The Insurance Regulatory and Development Authority of India (IRDAI) has recently introduced a series of regulatory updates aimed at enhancing the life insurance landscape in India. These changes, introduced in the first-half of the year. are poised to significantly impact consumers, insurers, and the overall insurance market. This article will explore the key regulatory amendments, including revised underwriting guidelines and surrender value norms, and their implications for policyholders, insurers, and the broader financial ecosystem.
Return of Surrender Value
- As per the new provision, the policyholder who is unwilling or unable to pay the premium will have the benefit of receiving a higher surrender value or exit payout. as compared to earlier times.
- Now, the insurers will have to pay Special Surrender Value (SSV) in case the exit takes place after one year, whereas earlier, no payouts were provided in the first year.
- Policies with a limited premium payment period of less than 5 years and single premium insurance, SSV is payable immediately upon receipt of the first full year premium or single premium, as applicable.
Mandatory Policy Loans
- The IRDAI has mandated the facility of policy loans for all life insurance savings products, enabling policyholders to meet liquidity requirements.
- Also known as “life Insurance loan” allows a person to borrow from their insurance company using the cash value of their policy as collateral.
- The loans will not be available on Unit Linked Insurance Products (ULIPS)
Insurance for Rural Sector
- In order to achieve the objective of “Insurance for all” IRDAI proposed mandatory coverage in rural areas with respect to life Insurance.
- The minimum number of gram panchayats that would be subjected to this in the first year would be 25,000, and in each Gram Panchayat, the minimum number of lives to be covered by all life insurers would be 30%.

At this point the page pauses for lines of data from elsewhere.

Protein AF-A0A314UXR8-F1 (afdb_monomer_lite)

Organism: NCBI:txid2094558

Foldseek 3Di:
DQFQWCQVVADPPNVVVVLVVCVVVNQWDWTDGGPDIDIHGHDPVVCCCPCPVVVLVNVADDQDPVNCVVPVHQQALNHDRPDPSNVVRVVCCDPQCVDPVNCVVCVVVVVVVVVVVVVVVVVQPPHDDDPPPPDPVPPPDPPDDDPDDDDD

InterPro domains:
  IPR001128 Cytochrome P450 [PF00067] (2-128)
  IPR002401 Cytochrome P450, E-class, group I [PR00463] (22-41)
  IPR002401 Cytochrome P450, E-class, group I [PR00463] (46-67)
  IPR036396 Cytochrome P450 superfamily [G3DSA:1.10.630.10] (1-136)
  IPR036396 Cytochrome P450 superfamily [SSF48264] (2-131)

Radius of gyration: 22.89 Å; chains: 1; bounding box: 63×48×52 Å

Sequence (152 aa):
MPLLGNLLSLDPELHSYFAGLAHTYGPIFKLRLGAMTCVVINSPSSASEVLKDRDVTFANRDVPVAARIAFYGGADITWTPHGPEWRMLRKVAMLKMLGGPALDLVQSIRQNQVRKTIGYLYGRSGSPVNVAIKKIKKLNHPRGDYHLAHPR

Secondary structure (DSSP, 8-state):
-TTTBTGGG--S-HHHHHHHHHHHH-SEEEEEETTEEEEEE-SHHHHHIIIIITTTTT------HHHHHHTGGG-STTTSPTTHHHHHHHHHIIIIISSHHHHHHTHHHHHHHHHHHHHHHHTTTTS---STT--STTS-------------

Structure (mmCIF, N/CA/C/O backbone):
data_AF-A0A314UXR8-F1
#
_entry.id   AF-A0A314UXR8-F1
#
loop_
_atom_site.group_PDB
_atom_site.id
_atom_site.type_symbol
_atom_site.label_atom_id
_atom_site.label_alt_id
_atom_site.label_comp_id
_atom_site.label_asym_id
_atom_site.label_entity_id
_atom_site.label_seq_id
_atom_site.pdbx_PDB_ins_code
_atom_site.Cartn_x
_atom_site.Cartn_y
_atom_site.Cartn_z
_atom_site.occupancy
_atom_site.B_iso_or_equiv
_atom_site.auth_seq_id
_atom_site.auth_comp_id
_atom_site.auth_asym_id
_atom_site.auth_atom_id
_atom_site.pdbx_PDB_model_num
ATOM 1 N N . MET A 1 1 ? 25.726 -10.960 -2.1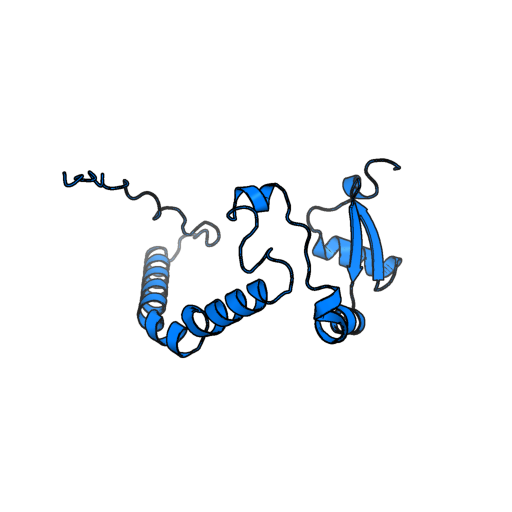50 1.00 65.69 1 MET A N 1
ATOM 2 C CA . MET A 1 1 ? 25.717 -12.442 -2.096 1.00 65.69 1 MET A CA 1
ATOM 3 C C . MET A 1 1 ? 24.857 -13.012 -3.218 1.00 65.69 1 MET A C 1
ATOM 5 O O . MET A 1 1 ? 23.765 -12.490 -3.417 1.00 65.69 1 MET A O 1
ATOM 9 N N . PRO A 1 2 ? 25.305 -14.060 -3.932 1.00 73.06 2 PRO A N 1
ATOM 10 C CA . PRO A 1 2 ? 24.638 -14.552 -5.144 1.00 73.06 2 PRO A CA 1
ATOM 11 C C . PRO A 1 2 ? 23.230 -15.134 -4.919 1.00 73.06 2 PRO A C 1
ATOM 13 O O . PRO A 1 2 ? 22.399 -14.994 -5.811 1.00 73.06 2 PRO A O 1
ATOM 16 N N . LEU A 1 3 ? 22.935 -15.709 -3.742 1.00 78.50 3 LEU A N 1
ATOM 17 C CA . LEU A 1 3 ? 21.624 -16.319 -3.458 1.00 78.50 3 LEU A CA 1
ATOM 18 C C . LEU A 1 3 ? 20.639 -15.375 -2.753 1.00 78.50 3 LEU A C 1
ATOM 20 O O . LEU A 1 3 ? 19.491 -15.276 -3.160 1.00 78.50 3 LEU A O 1
ATOM 24 N N . LEU A 1 4 ? 21.080 -14.676 -1.703 1.00 86.00 4 LEU A N 1
ATOM 25 C CA . LEU A 1 4 ? 20.202 -13.852 -0.857 1.00 86.00 4 LEU A CA 1
ATOM 26 C C . LEU A 1 4 ? 20.108 -12.389 -1.318 1.00 86.00 4 LEU A C 1
ATOM 28 O O . LEU A 1 4 ? 19.176 -11.679 -0.944 1.00 86.00 4 LEU A O 1
ATOM 32 N N . GLY A 1 5 ? 21.052 -11.927 -2.142 1.00 89.06 5 GLY A N 1
ATOM 33 C CA . GLY A 1 5 ? 21.127 -10.526 -2.550 1.00 89.06 5 GLY A CA 1
ATOM 34 C C . GLY A 1 5 ? 21.308 -9.590 -1.349 1.00 89.06 5 GLY A C 1
ATOM 35 O O . GLY A 1 5 ? 22.233 -9.777 -0.561 1.00 89.06 5 GLY A O 1
ATOM 36 N N . ASN A 1 6 ? 20.428 -8.598 -1.243 1.00 92.50 6 ASN A N 1
ATOM 37 C CA . ASN A 1 6 ? 20.311 -7.591 -0.190 1.00 92.50 6 ASN A CA 1
ATOM 38 C C . ASN A 1 6 ? 19.404 -8.026 0.974 1.00 92.50 6 ASN A C 1
ATOM 40 O O . ASN A 1 6 ? 19.249 -7.258 1.917 1.00 92.50 6 ASN A O 1
ATOM 44 N N . LEU A 1 7 ? 18.800 -9.223 0.931 1.00 90.81 7 LEU A N 1
ATOM 45 C CA . LEU A 1 7 ? 17.801 -9.649 1.922 1.00 90.81 7 LEU A CA 1
ATOM 46 C C . LEU A 1 7 ? 18.334 -9.615 3.363 1.00 90.81 7 LEU A C 1
ATOM 48 O O . LEU A 1 7 ? 17.616 -9.219 4.271 1.00 90.81 7 LEU A O 1
ATOM 52 N N . LEU A 1 8 ? 19.602 -9.988 3.559 1.00 90.25 8 LEU A N 1
ATOM 53 C CA . LEU A 1 8 ? 20.249 -10.003 4.877 1.00 90.25 8 LEU A CA 1
ATOM 54 C C . LEU A 1 8 ? 20.579 -8.612 5.429 1.00 90.25 8 LEU A C 1
ATOM 56 O O . LEU A 1 8 ? 20.904 -8.488 6.602 1.00 90.25 8 LEU A O 1
ATOM 60 N N . SER A 1 9 ? 20.546 -7.587 4.582 1.00 91.06 9 SER A N 1
ATOM 61 C CA . SER A 1 9 ? 20.886 -6.210 4.947 1.00 91.06 9 SER A CA 1
ATOM 62 C C . SER A 1 9 ? 19.650 -5.326 5.091 1.00 91.06 9 SER A C 1
ATOM 64 O O . SER A 1 9 ? 19.803 -4.118 5.254 1.00 91.06 9 SER A O 1
ATOM 66 N N . LEU A 1 10 ? 18.447 -5.900 4.969 1.00 92.62 10 LEU A N 1
ATOM 67 C CA . LEU A 1 10 ? 17.205 -5.1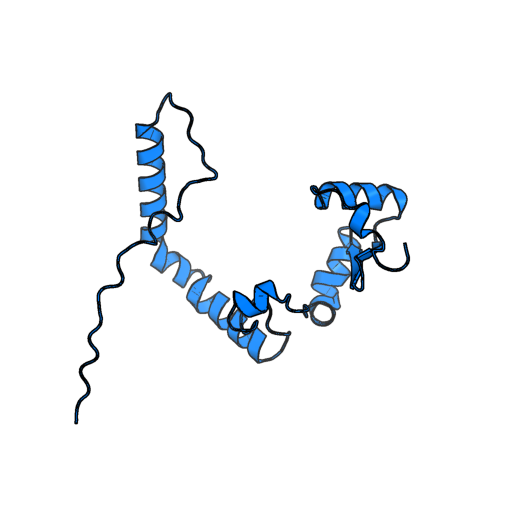63 5.154 1.00 92.62 10 LEU A CA 1
ATOM 68 C C . LEU A 1 10 ? 16.992 -4.839 6.629 1.00 92.62 10 LEU A C 1
ATOM 70 O O . LEU A 1 10 ? 17.044 -5.722 7.484 1.00 92.62 10 LEU A O 1
ATOM 74 N N . ASP A 1 11 ? 16.673 -3.579 6.887 1.00 93.69 11 ASP A N 1
ATOM 75 C CA . ASP A 1 11 ? 16.158 -3.147 8.177 1.00 93.69 11 ASP A CA 1
ATOM 76 C C . ASP A 1 11 ? 14.638 -3.411 8.256 1.00 93.69 11 ASP A C 1
ATOM 78 O O . ASP A 1 11 ? 13.937 -3.208 7.255 1.00 93.69 11 ASP A O 1
ATOM 82 N N . PRO A 1 12 ? 14.092 -3.850 9.407 1.00 93.06 12 PRO A N 1
ATOM 83 C CA . PRO A 1 12 ? 12.648 -3.975 9.603 1.00 93.06 12 PRO A CA 1
ATOM 84 C C . PRO A 1 12 ? 11.870 -2.678 9.329 1.00 93.06 12 PRO A C 1
ATOM 86 O O . PRO A 1 12 ? 10.723 -2.732 8.875 1.00 93.06 12 PRO A O 1
ATOM 89 N N . GLU A 1 13 ? 12.479 -1.511 9.550 1.00 95.38 13 GLU A N 1
ATOM 90 C CA . GLU A 1 13 ? 11.930 -0.208 9.188 1.00 95.38 13 GLU A CA 1
ATOM 91 C C . GLU A 1 13 ? 12.203 0.120 7.709 1.00 95.38 13 GLU A C 1
ATOM 93 O O . GLU A 1 13 ? 12.925 1.050 7.342 1.00 95.38 13 GLU A O 1
ATOM 98 N N . LEU A 1 14 ? 11.582 -0.665 6.823 1.00 94.62 14 LEU A N 1
ATOM 99 C CA . LEU A 1 14 ? 11.858 -0.651 5.382 1.00 94.62 14 LEU A CA 1
ATOM 100 C C . LEU A 1 14 ? 11.723 0.732 4.725 1.00 94.62 14 LEU A C 1
ATOM 102 O O . LEU A 1 14 ? 12.484 1.056 3.819 1.00 94.62 14 LEU A O 1
ATOM 106 N N . HIS A 1 15 ? 10.756 1.545 5.157 1.00 94.88 15 HIS A N 1
ATOM 107 C CA . HIS A 1 15 ? 10.507 2.857 4.556 1.00 94.88 15 HIS A CA 1
ATOM 108 C C . HIS A 1 15 ? 11.654 3.840 4.837 1.00 94.88 15 HIS A C 1
ATOM 110 O O . HIS A 1 15 ? 12.164 4.453 3.898 1.00 94.88 15 HIS A O 1
ATOM 116 N N . SER A 1 16 ? 12.111 3.930 6.090 1.00 96.06 16 SER A N 1
ATOM 117 C CA . SER A 1 16 ? 13.278 4.728 6.485 1.00 96.06 16 SER A CA 1
ATOM 118 C C . SER A 1 16 ? 14.553 4.200 5.835 1.00 96.06 16 SER A C 1
ATOM 120 O O . SER A 1 16 ? 15.342 4.969 5.290 1.00 96.06 16 SER A O 1
ATOM 122 N N . TYR A 1 17 ? 14.726 2.877 5.822 1.00 96.06 17 TYR A N 1
ATOM 123 C CA . TYR A 1 17 ? 15.869 2.224 5.196 1.00 96.06 17 TYR A CA 1
ATOM 124 C C . TYR A 1 17 ? 15.986 2.550 3.702 1.00 96.06 17 TYR A C 1
ATOM 126 O O . TYR A 1 17 ? 17.046 2.970 3.237 1.00 96.06 17 TYR A O 1
ATOM 134 N N . PHE A 1 18 ? 14.896 2.426 2.940 1.00 96.62 18 PHE A N 1
ATOM 135 C CA . PHE A 1 18 ? 14.896 2.756 1.514 1.00 96.62 18 PHE A CA 1
ATOM 136 C C . PHE A 1 18 ? 15.082 4.252 1.246 1.00 96.62 18 PHE A C 1
ATOM 138 O O . PHE A 1 18 ? 15.780 4.604 0.294 1.00 96.62 18 PHE A O 1
ATOM 145 N N . ALA A 1 19 ? 14.519 5.127 2.086 1.00 96.06 19 ALA A N 1
ATO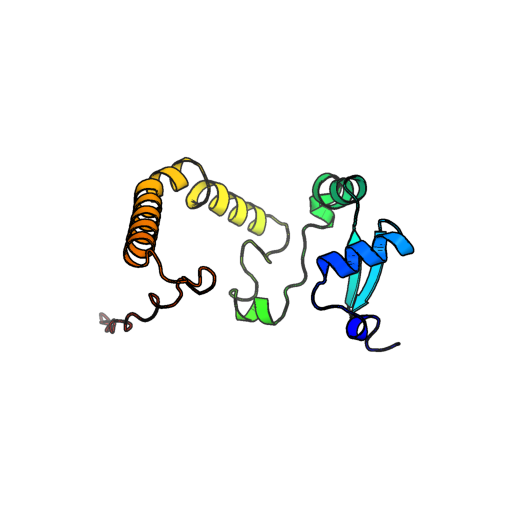M 146 C CA . ALA A 1 19 ? 14.776 6.563 2.003 1.00 96.06 19 ALA A CA 1
ATOM 147 C C . ALA A 1 19 ? 16.267 6.875 2.226 1.00 96.06 19 ALA A C 1
ATOM 149 O O . ALA A 1 19 ? 16.861 7.624 1.453 1.00 96.06 19 ALA A O 1
ATOM 150 N N . GLY A 1 20 ? 16.893 6.222 3.211 1.00 96.56 20 GLY A N 1
ATOM 151 C CA . GLY A 1 20 ? 18.333 6.281 3.459 1.00 96.56 20 GLY A CA 1
ATOM 152 C C . GLY A 1 20 ? 19.157 5.859 2.242 1.00 96.56 20 GLY A C 1
ATOM 153 O O . GLY A 1 20 ? 20.033 6.598 1.797 1.00 96.56 20 GLY A O 1
ATOM 154 N N . LEU A 1 21 ? 18.836 4.707 1.646 1.00 96.56 21 LEU A N 1
ATOM 155 C CA . LEU A 1 21 ? 19.516 4.226 0.439 1.00 96.56 21 LEU A CA 1
ATOM 156 C C . LEU A 1 21 ? 19.382 5.196 -0.740 1.00 96.56 21 LEU A C 1
ATOM 158 O O . LEU A 1 21 ? 20.336 5.365 -1.499 1.00 96.56 21 LEU A O 1
ATOM 162 N N . ALA A 1 22 ? 18.240 5.866 -0.891 1.00 97.12 22 ALA A N 1
ATOM 163 C CA . ALA A 1 22 ? 18.043 6.823 -1.975 1.00 97.12 22 ALA A CA 1
ATOM 164 C C . ALA A 1 22 ? 18.989 8.034 -1.895 1.00 97.12 22 ALA A C 1
ATOM 166 O O . ALA A 1 22 ? 19.332 8.603 -2.930 1.00 97.12 22 ALA A O 1
ATOM 167 N N . HIS A 1 23 ? 19.457 8.410 -0.699 1.00 96.44 23 HIS A N 1
ATOM 168 C CA . HIS A 1 23 ? 20.478 9.454 -0.557 1.00 96.44 23 HIS A CA 1
ATOM 169 C C . HIS A 1 23 ? 21.830 9.037 -1.150 1.00 96.44 23 HIS A C 1
ATOM 171 O O . HIS A 1 23 ? 22.580 9.888 -1.617 1.00 96.44 23 HIS A O 1
ATOM 177 N N . THR A 1 24 ? 22.140 7.739 -1.151 1.00 96.69 24 THR A N 1
ATOM 178 C CA . THR A 1 24 ? 23.397 7.198 -1.688 1.00 96.69 24 THR A CA 1
ATOM 179 C C . THR A 1 24 ? 23.283 6.815 -3.162 1.00 96.69 24 THR A C 1
ATOM 181 O O . THR A 1 24 ? 24.186 7.101 -3.942 1.00 96.69 24 THR A O 1
ATOM 184 N N . TYR A 1 25 ? 22.187 6.159 -3.550 1.00 96.81 25 TYR A N 1
ATOM 185 C CA . TYR A 1 25 ? 22.022 5.556 -4.880 1.00 96.81 25 TYR A CA 1
ATOM 186 C C . TYR A 1 25 ? 21.130 6.371 -5.825 1.00 96.81 25 TYR A C 1
ATOM 188 O O . TYR A 1 25 ? 20.999 6.023 -6.997 1.00 96.81 25 TYR A O 1
ATOM 196 N N . GLY A 1 26 ? 20.532 7.458 -5.336 1.00 96.94 26 GLY A N 1
ATOM 197 C CA . GLY A 1 26 ? 19.602 8.289 -6.089 1.00 96.94 26 GLY A CA 1
ATOM 198 C C . GLY A 1 26 ? 18.139 7.831 -5.983 1.00 96.94 26 GLY A C 1
ATOM 199 O O . GLY A 1 26 ? 17.815 6.854 -5.306 1.00 96.94 26 GLY A O 1
ATOM 200 N N . PRO A 1 27 ? 17.219 8.546 -6.654 1.00 96.00 27 PRO A N 1
ATOM 201 C CA . PRO A 1 27 ? 15.774 8.367 -6.493 1.00 96.00 27 PRO A CA 1
ATOM 202 C C . PRO A 1 27 ? 15.219 7.089 -7.135 1.00 96.00 27 PRO A C 1
ATOM 204 O O . PRO A 1 27 ? 14.057 6.762 -6.910 1.00 96.00 27 PRO A O 1
ATOM 207 N N . ILE A 1 28 ? 16.007 6.379 -7.943 1.00 97.88 28 ILE A N 1
ATOM 208 C CA . ILE A 1 28 ? 15.640 5.086 -8.524 1.00 97.88 28 ILE A CA 1
ATOM 209 C C . ILE A 1 28 ? 16.817 4.144 -8.333 1.00 97.88 28 ILE A C 1
ATOM 211 O O . ILE A 1 28 ? 17.902 4.395 -8.853 1.00 97.88 28 ILE A O 1
ATOM 215 N N . PHE A 1 29 ? 16.599 3.043 -7.624 1.00 97.31 29 PHE A N 1
ATOM 216 C CA . PHE A 1 29 ? 17.640 2.044 -7.412 1.00 97.31 29 PHE A CA 1
ATOM 217 C C . PHE A 1 29 ? 17.068 0.631 -7.354 1.00 97.31 29 PHE A C 1
ATOM 219 O O . PHE A 1 29 ? 15.877 0.410 -7.130 1.00 97.31 29 PHE A O 1
ATOM 226 N N . LYS A 1 30 ? 17.941 -0.349 -7.591 1.00 96.06 30 LYS A N 1
ATOM 227 C CA . LYS A 1 30 ? 17.595 -1.769 -7.653 1.00 96.06 30 LYS A CA 1
ATOM 228 C C . LYS A 1 30 ? 18.145 -2.511 -6.441 1.00 96.06 30 LYS A C 1
ATOM 230 O O . LYS A 1 30 ? 19.314 -2.370 -6.098 1.00 96.06 30 LYS A O 1
ATOM 235 N N . LEU A 1 31 ? 17.322 -3.387 -5.880 1.00 94.94 31 LEU A N 1
ATOM 236 C CA . LEU A 1 31 ? 17.685 -4.363 -4.861 1.00 94.94 31 LEU A CA 1
ATOM 237 C C . LEU A 1 31 ? 17.427 -5.780 -5.379 1.00 94.94 31 LEU A C 1
ATOM 239 O O . LEU A 1 31 ? 16.502 -6.028 -6.156 1.00 94.94 31 LEU A O 1
ATOM 243 N N . ARG A 1 32 ? 18.233 -6.737 -4.925 1.00 94.12 32 ARG A N 1
ATOM 244 C CA . ARG A 1 32 ? 17.978 -8.168 -5.128 1.00 94.12 32 ARG A CA 1
ATOM 245 C C . ARG A 1 32 ? 17.506 -8.772 -3.814 1.00 94.12 32 ARG A C 1
ATOM 247 O O . ARG A 1 32 ? 18.269 -8.793 -2.861 1.00 94.12 32 ARG A O 1
ATOM 254 N N . LEU A 1 33 ? 16.278 -9.265 -3.747 1.00 91.62 33 LEU A N 1
ATOM 255 C CA . LEU A 1 33 ? 15.708 -9.903 -2.558 1.00 91.62 33 LEU A CA 1
ATOM 256 C C . LEU A 1 33 ? 15.568 -11.400 -2.831 1.00 91.62 33 LEU A C 1
ATOM 258 O O . LEU A 1 33 ? 14.557 -11.864 -3.358 1.00 91.62 33 LEU A O 1
ATOM 262 N N . GLY A 1 34 ? 16.633 -12.152 -2.552 1.00 89.94 34 GLY A N 1
ATOM 263 C CA . GLY A 1 34 ? 16.732 -13.536 -3.001 1.00 89.94 34 GLY A CA 1
ATOM 264 C C . GLY A 1 34 ? 16.698 -13.638 -4.533 1.00 89.94 34 GLY A C 1
ATOM 265 O O . GLY A 1 34 ? 17.498 -13.010 -5.236 1.00 89.94 34 GLY A O 1
ATOM 266 N N . ALA A 1 35 ? 15.725 -14.393 -5.049 1.00 89.00 35 ALA A N 1
ATOM 267 C CA . ALA A 1 35 ? 15.453 -14.522 -6.482 1.00 89.00 35 ALA A CA 1
ATOM 268 C C . ALA A 1 35 ? 14.673 -13.330 -7.078 1.00 89.00 35 ALA A C 1
ATOM 270 O O . ALA A 1 35 ? 14.626 -13.183 -8.298 1.00 89.00 35 ALA A O 1
ATOM 271 N N . MET A 1 36 ? 14.081 -12.466 -6.246 1.00 89.38 36 MET A N 1
ATOM 272 C CA . MET A 1 36 ? 13.265 -11.343 -6.704 1.00 89.38 36 MET A CA 1
ATOM 273 C C . MET A 1 36 ? 14.126 -10.106 -6.976 1.00 89.38 36 MET A C 1
ATOM 275 O O . MET A 1 36 ? 15.021 -9.763 -6.201 1.00 89.38 36 MET A O 1
ATOM 279 N N . THR A 1 37 ? 13.838 -9.395 -8.065 1.00 92.88 37 THR A N 1
ATOM 280 C CA . THR A 1 37 ? 14.369 -8.045 -8.288 1.00 92.88 37 THR A CA 1
ATOM 281 C C . THR A 1 37 ? 13.339 -7.028 -7.816 1.00 92.88 37 THR A C 1
ATOM 283 O O . THR A 1 37 ? 12.209 -7.038 -8.287 1.00 92.88 37 THR A O 1
ATOM 286 N N . CYS A 1 38 ? 13.740 -6.144 -6.907 1.00 93.88 38 CYS A N 1
ATOM 287 C CA . CYS A 1 38 ? 12.936 -5.019 -6.450 1.00 93.88 38 CYS A CA 1
ATOM 288 C C . CYS A 1 38 ? 13.528 -3.723 -7.014 1.00 93.88 38 CYS A C 1
ATOM 290 O O . CYS A 1 38 ? 14.743 -3.527 -6.966 1.00 93.88 38 CYS A O 1
ATOM 292 N N . VAL A 1 39 ? 12.680 -2.850 -7.550 1.00 96.62 39 VAL A N 1
ATOM 293 C CA . VAL A 1 39 ? 13.059 -1.491 -7.947 1.00 96.62 39 VAL A CA 1
ATOM 294 C C . VAL A 1 39 ? 12.350 -0.532 -7.008 1.00 96.62 39 VAL A C 1
ATOM 296 O O . VAL A 1 39 ? 11.129 -0.583 -6.874 1.00 96.62 39 VAL A O 1
ATOM 299 N N . VAL A 1 40 ? 13.122 0.322 -6.347 1.00 96.94 40 VAL A N 1
ATOM 300 C CA . VAL A 1 40 ? 12.605 1.343 -5.441 1.00 96.94 40 VAL A CA 1
ATOM 301 C C . VAL A 1 40 ? 12.522 2.662 -6.193 1.00 96.94 40 VAL A C 1
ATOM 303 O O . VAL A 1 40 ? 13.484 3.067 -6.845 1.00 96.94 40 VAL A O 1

- In the next 2 years, the increase would be to 40% lives subject to a minimum of 50,000 gram panchayats and 50 per cent lives subject to a minimum of 75,000 gram panchayats in the third year, respectively.
Decreased Upfront Commission
- The IRDAI has proposed to decrease the upfront commission in order to make the surrender value and premium of life insurance policies better.
- The IRDAI in its new commission structure might reduce the hefty upfront commission and increase the trail commission in the first year resulting in reduced front loading cost of life insurance Company.
- This, in turn, will benefit the policyholder as the premium will get lower and the surrender value will also get better.
- Trail commission – is a certain percentage of commission received by agents as long as the policy holder keeps paying the premium.
General Guidance
- Free Look Period – Policyholder has the right to review and cancel the policy within 30 days if not satisfied.
- Variety of Products – Providing more choices and flexibility to customers to suit their age, region, occupation, and disability. The product should have variety as well as affordability. It should not be one product fit for all.
- Focus shift – towards ensuring insurance policies stay active, preventing customers from being sold mis-selling Insurance, and prioritizing the financial well-being of policyholders by offering long-term advantages.
- Grace period – 15 days grace period in case premium is paid monthly/ 30 days if paid quarterly or half-yearly, or annually. Risk cover would still be available during this period.
- Ombudsman Award – The Insurer is required to comply with the award of the Insurance Ombudsman within 30 days of receipt of award by the Insurer.